Page 94 of Hot Shot

“Told you,” she sings.

“Nobody get hurt, okay?” Remy says.

“Trust me,” Wilder starts, “what I’m gonna do to her won’t hurt.”

Remy punches him in the arm so hard, we list off toward the street.

“Ouch,” he says, laughing. “You know I’m not gonna hurt her.”

“Who says I’m worried about you?”

The attention turns to me, and I feel the twist of fear in my ribcage. But I’m through being scared.

“Nobody knows what’s gonna happen, Remy,” I note. “All I know is that I’m tired of ignoring how I feel and what I want. Sometimes you’ve just gotta jump, consequences be damned. I know you can understand that.”

Remy looks at Jessa and squeezes her tighter. “Yeah, I get it. And thank fucking God because I was sick to death of watching you two pine after each other like teenagers.”

We laugh, but before any of us speaks, Tate turns around so he’s walking backwards in front of Shelby.

“Shoe’s untied,” he says with a smirk. And when she looks down, he flicks her nose.

“You are such a fucking child, Tatum.”

“What? It really is untied.”

She looks down again, and I can practically hear her restraining herself.

Tate laughs. “Oh, come on. I’m just fucking with you. Here—I’ll make it up to you.” He drops to one knee and reaches for her shoelaces, and for a second, it looks like a scene out of Cinderella.

Until he rips off her shoe and takes off running with it.

She makes a primal noise between her teeth, pulling off her other shoe before running Tate down, a string of insults tumbling from her mouth. He’s too fast. But she has the arm of an all-star softball pitcher, and when she chucks her shoe at him, it hits him square in the back of the head.

I doubt it’s the force of her bullseye that sends him tumbling to the ground and into a somersault that continues far beyond what the laws of physics should have granted. But it’s so fucking funny that even Shelby hinges at the waist with her hands on her thighs, catching her breath and cackling. Tate is lying in the middle of the sidewalk, flat on his back with her shoe on his chest. When we catch up, she walks over to him, bends to grab her shoe, and says something we don’t hear. Then she pats him on the cheek several times hard enough to know it must have stung.
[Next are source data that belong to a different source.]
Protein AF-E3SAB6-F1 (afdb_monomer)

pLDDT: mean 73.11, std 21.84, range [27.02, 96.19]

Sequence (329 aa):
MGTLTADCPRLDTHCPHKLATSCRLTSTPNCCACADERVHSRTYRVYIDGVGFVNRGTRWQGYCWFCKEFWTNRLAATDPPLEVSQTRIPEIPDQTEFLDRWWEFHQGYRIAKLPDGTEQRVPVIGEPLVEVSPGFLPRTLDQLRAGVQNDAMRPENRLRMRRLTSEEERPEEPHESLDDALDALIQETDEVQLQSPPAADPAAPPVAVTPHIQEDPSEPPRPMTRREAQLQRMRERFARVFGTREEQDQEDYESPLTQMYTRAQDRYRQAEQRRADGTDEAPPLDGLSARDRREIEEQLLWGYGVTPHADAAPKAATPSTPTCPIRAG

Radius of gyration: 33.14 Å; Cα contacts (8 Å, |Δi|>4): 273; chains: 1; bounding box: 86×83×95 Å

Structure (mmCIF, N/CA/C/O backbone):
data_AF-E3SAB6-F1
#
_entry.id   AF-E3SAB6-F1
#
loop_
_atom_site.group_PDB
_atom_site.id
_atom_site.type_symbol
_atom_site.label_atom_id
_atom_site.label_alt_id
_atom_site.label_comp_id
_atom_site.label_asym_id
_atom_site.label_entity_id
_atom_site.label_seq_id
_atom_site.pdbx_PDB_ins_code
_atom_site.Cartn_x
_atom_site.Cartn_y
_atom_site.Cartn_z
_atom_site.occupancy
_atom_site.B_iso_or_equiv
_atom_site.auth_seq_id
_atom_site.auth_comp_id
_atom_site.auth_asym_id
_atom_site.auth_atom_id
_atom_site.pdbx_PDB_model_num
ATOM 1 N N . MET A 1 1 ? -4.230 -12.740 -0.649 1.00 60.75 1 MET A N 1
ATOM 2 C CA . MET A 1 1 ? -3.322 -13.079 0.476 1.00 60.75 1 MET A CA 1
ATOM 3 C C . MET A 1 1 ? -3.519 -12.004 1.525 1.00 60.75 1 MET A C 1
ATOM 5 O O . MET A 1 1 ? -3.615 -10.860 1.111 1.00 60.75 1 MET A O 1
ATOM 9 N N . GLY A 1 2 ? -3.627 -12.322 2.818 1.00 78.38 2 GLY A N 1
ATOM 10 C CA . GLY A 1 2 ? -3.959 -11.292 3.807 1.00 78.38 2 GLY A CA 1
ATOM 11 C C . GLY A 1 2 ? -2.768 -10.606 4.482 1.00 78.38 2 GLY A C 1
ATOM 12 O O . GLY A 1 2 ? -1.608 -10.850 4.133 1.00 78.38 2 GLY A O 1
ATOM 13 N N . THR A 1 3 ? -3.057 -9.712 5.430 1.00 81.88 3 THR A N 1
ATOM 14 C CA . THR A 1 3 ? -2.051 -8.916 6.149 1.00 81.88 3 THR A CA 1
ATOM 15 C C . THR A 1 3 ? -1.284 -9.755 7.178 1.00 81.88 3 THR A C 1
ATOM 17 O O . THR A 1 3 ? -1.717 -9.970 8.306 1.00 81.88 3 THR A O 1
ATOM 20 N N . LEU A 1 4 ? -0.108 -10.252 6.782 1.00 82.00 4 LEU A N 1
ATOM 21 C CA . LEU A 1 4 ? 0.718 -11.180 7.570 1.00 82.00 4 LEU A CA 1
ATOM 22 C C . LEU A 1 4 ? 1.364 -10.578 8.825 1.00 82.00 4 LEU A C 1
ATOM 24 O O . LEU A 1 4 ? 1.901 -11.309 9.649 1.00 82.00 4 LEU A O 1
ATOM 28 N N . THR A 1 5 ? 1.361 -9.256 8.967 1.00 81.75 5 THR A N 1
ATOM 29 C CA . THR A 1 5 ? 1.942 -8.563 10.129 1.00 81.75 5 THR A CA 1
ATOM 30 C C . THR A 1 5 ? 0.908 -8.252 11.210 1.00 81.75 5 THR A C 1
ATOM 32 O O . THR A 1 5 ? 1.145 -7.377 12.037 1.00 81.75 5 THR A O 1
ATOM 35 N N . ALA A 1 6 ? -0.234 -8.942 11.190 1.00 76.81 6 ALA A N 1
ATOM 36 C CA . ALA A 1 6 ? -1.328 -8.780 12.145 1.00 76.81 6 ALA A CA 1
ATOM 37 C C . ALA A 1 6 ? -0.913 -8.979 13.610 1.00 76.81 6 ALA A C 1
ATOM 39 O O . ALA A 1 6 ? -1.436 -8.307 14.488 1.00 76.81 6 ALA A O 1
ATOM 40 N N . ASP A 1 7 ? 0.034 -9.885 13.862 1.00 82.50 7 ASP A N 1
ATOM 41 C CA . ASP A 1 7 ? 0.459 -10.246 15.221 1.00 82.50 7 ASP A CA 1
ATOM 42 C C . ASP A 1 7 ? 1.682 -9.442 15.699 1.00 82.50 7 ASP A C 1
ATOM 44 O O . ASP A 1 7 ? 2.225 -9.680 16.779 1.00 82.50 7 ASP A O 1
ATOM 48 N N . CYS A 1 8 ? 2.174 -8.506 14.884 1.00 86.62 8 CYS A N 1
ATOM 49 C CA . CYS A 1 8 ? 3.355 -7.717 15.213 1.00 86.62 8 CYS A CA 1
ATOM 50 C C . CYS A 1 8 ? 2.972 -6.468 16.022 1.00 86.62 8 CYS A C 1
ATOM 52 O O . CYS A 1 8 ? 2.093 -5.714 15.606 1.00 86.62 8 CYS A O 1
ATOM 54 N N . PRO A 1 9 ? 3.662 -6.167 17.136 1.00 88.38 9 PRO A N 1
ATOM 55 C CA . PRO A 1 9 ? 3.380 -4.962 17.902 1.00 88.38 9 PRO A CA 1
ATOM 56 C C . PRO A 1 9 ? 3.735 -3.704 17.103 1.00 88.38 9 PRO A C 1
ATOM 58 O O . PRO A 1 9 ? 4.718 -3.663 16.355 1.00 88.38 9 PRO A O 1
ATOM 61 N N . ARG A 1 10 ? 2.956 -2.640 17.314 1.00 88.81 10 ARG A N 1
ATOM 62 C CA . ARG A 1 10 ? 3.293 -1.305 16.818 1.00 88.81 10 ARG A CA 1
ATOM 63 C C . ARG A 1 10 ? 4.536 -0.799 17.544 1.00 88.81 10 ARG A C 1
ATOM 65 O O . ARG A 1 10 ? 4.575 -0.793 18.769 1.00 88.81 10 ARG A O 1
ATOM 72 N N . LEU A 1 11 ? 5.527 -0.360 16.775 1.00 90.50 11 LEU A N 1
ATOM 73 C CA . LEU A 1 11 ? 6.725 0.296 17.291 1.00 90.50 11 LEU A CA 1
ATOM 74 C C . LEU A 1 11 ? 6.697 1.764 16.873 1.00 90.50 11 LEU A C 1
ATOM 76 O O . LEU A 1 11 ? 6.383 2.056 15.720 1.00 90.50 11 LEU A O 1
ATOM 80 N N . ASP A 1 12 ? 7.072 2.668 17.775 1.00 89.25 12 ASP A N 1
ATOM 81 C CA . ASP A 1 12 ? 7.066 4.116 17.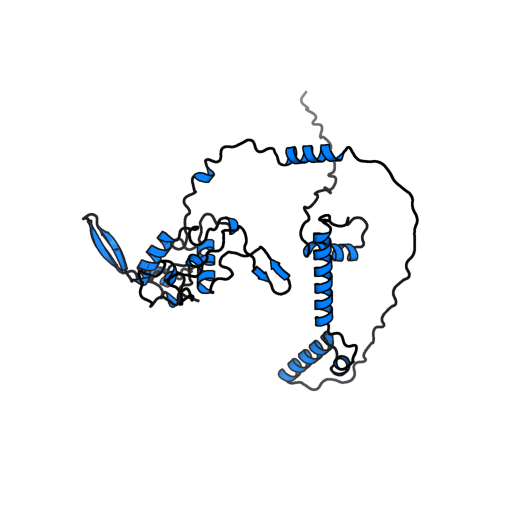513 1.00 89.25 12 ASP A CA 1
ATOM 82 C C . ASP A 1 12 ? 8.094 4.537 16.459 1.00 89.25 12 ASP A C 1
ATOM 84 O O . ASP A 1 12 ? 7.939 5.556 15.793 1.00 89.25 12 ASP A O 1
ATOM 88 N N . THR A 1 13 ? 9.139 3.730 16.272 1.00 92.50 13 THR A N 1
ATOM 89 C CA . THR A 1 13 ? 10.131 3.942 15.217 1.00 92.50 13 THR A CA 1
ATOM 90 C C . THR A 1 13 ? 9.579 3.622 13.834 1.00 92.50 13 THR A C 1
ATOM 92 O O . THR A 1 13 ? 10.103 4.137 12.851 1.00 92.50 13 THR A O 1
ATOM 95 N N . HIS A 1 14 ? 8.547 2.777 13.728 1.00 93.75 14 HIS A N 1
ATOM 96 C CA . HIS A 1 14 ? 7.985 2.366 12.449 1.00 93.75 14 HIS A CA 1
ATOM 97 C C . HIS A 1 14 ? 7.056 3.425 11.864 1.00 93.75 14 HIS A C 1
ATOM 99 O O . HIS A 1 14 ? 6.216 3.998 12.555 1.00 93.75 14 HIS A O 1
ATOM 105 N N . CYS A 1 15 ? 7.121 3.604 10.542 1.00 94.31 15 CYS A N 1
ATOM 106 C CA . CYS A 1 15 ? 6.111 4.405 9.854 1.00 94.31 15 CYS A CA 1
ATOM 107 C C . CYS A 1 15 ? 4.712 3.766 10.031 1.00 94.31 15 CYS A C 1
ATOM 109 O O . CYS A 1 15 ? 4.600 2.530 10.051 1.00 94.31 15 CYS A O 1
ATOM 111 N N . PRO A 1 16 ? 3.631 4.565 10.085 1.00 93.44 16 PRO A N 1
ATOM 112 C CA . PRO A 1 16 ? 2.289 4.070 10.410 1.00 93.44 16 PRO A CA 1
ATOM 113 C C . PRO A 1 16 ? 1.750 3.070 9.374 1.00 93.44 16 PRO A C 1
ATOM 115 O O . PRO A 1 16 ? 0.972 2.180 9.707 1.00 93.44 16 PRO A O 1
ATOM 118 N N . HIS A 1 17 ? 2.229 3.146 8.131 1.00 93.75 17 HIS A N 1
ATOM 119 C CA . HIS A 1 17 ? 1.854 2.246 7.040 1.00 93.75 17 HIS A CA 1
ATOM 120 C C . HIS A 1 17 ? 2.415 0.827 7.180 1.00 93.75 17 HIS A C 1
ATOM 122 O O . HIS A 1 17 ? 1.924 -0.095 6.531 1.00 93.75 17 HIS A O 1
ATOM 128 N N . LYS A 1 18 ? 3.487 0.624 7.954 1.00 94.00 18 LYS A N 1
ATOM 129 C CA . LYS A 1 18 ? 4.305 -0.597 7.860 1.00 94.00 18 LYS A CA 1
ATOM 130 C C . LYS A 1 18 ? 3.523 -1.869 8.185 1.00 94.00 18 LYS A C 1
ATOM 132 O O . LYS A 1 18 ? 3.671 -2.863 7.477 1.00 94.00 18 LYS A O 1
ATOM 137 N N . LEU A 1 19 ? 2.683 -1.809 9.216 1.00 93.12 19 LEU A N 1
ATOM 138 C CA . LEU A 1 19 ? 1.888 -2.947 9.671 1.00 93.12 19 LEU A CA 1
ATOM 139 C C . LEU A 1 19 ? 0.623 -3.129 8.824 1.00 93.12 19 LEU A C 1
ATOM 141 O O . LEU A 1 19 ? 0.364 -4.236 8.365 1.00 93.12 19 LEU A O 1
ATOM 145 N N . ALA A 1 20 ? -0.079 -2.049 8.478 1.00 93.06 20 ALA A N 1
ATOM 146 C CA . ALA A 1 20 ? -1.251 -2.130 7.601 1.00 93.06 20 ALA A CA 1
ATOM 147 C C . ALA A 1 20 ? -0.922 -2.624 6.176 1.00 93.06 20 ALA A C 1
ATOM 149 O O . ALA A 1 20 ? -1.734 -3.281 5.527 1.00 93.06 20 ALA A O 1
ATOM 150 N N . THR A 1 21 ? 0.284 -2.329 5.684 1.00 93.44 21 THR A N 1
ATOM 151 C CA . THR A 1 21 ? 0.771 -2.807 4.380 1.00 93.44 21 THR A CA 1
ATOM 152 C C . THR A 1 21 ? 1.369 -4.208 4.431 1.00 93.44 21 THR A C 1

But he just laughs, watching her as she steps over him to continue down the sidewalk like he was never there.

Molly blinks. “Are they always like this?”

“Yes,” we all say at the same time, filing into The Horseshoe in a chorus of laughter.

The bar erupts in cheers when the crowd sees Remy, who waves and takes a bow and acts like a ham. The light is golden and warm, and classic country is playing for the couples spinning around the dance floor.

And everything about it feels like home. The happy faces I’ve known all my life, the occasional laughter floating above the din of the crowd and old, familiar music. The scent of Wilder whispering across my skin and into my lungs. The feel of him, sowarm and solid next to me, my hand lost inside of his, his smile just for me.

Why did I ever leave this place? I could have gotten a teaching degree anywhere. But at eighteen, it felt like I couldn’t pass up the opportunity at Oxford. It did gain me a best friend, and I wouldn’t trade Jessa for anything, not even my heartache. But I wish I’d never met Davis. I wish I’d never lost myself to the idea of him, the notion of our life together, the novelty of the fairy tale he promised. I wish I’d seen through him and come home after college. I thought back then that coming home would be a sacrifice. But it was the staying that cost me everything.

I can see it now plain as day from where I stand in this silly old bar.

The realization fills me with wonder.

Tate turns to us from the bar. “Y’all want a drink?”

But Wilder smiles down at me and shakes his head. “I’d rather dance with my wife.”

He’s sweeping me toward the dance floor before I can catch the breath he stole, ridding me of his gargantuan jacket only to toss it onto an empty table near the edge of the crowd. A spin, and I’m in his arms, two-stepping wherever he leads me, certain I’d follow him anywhere.

He steals a little kiss and beams down at me.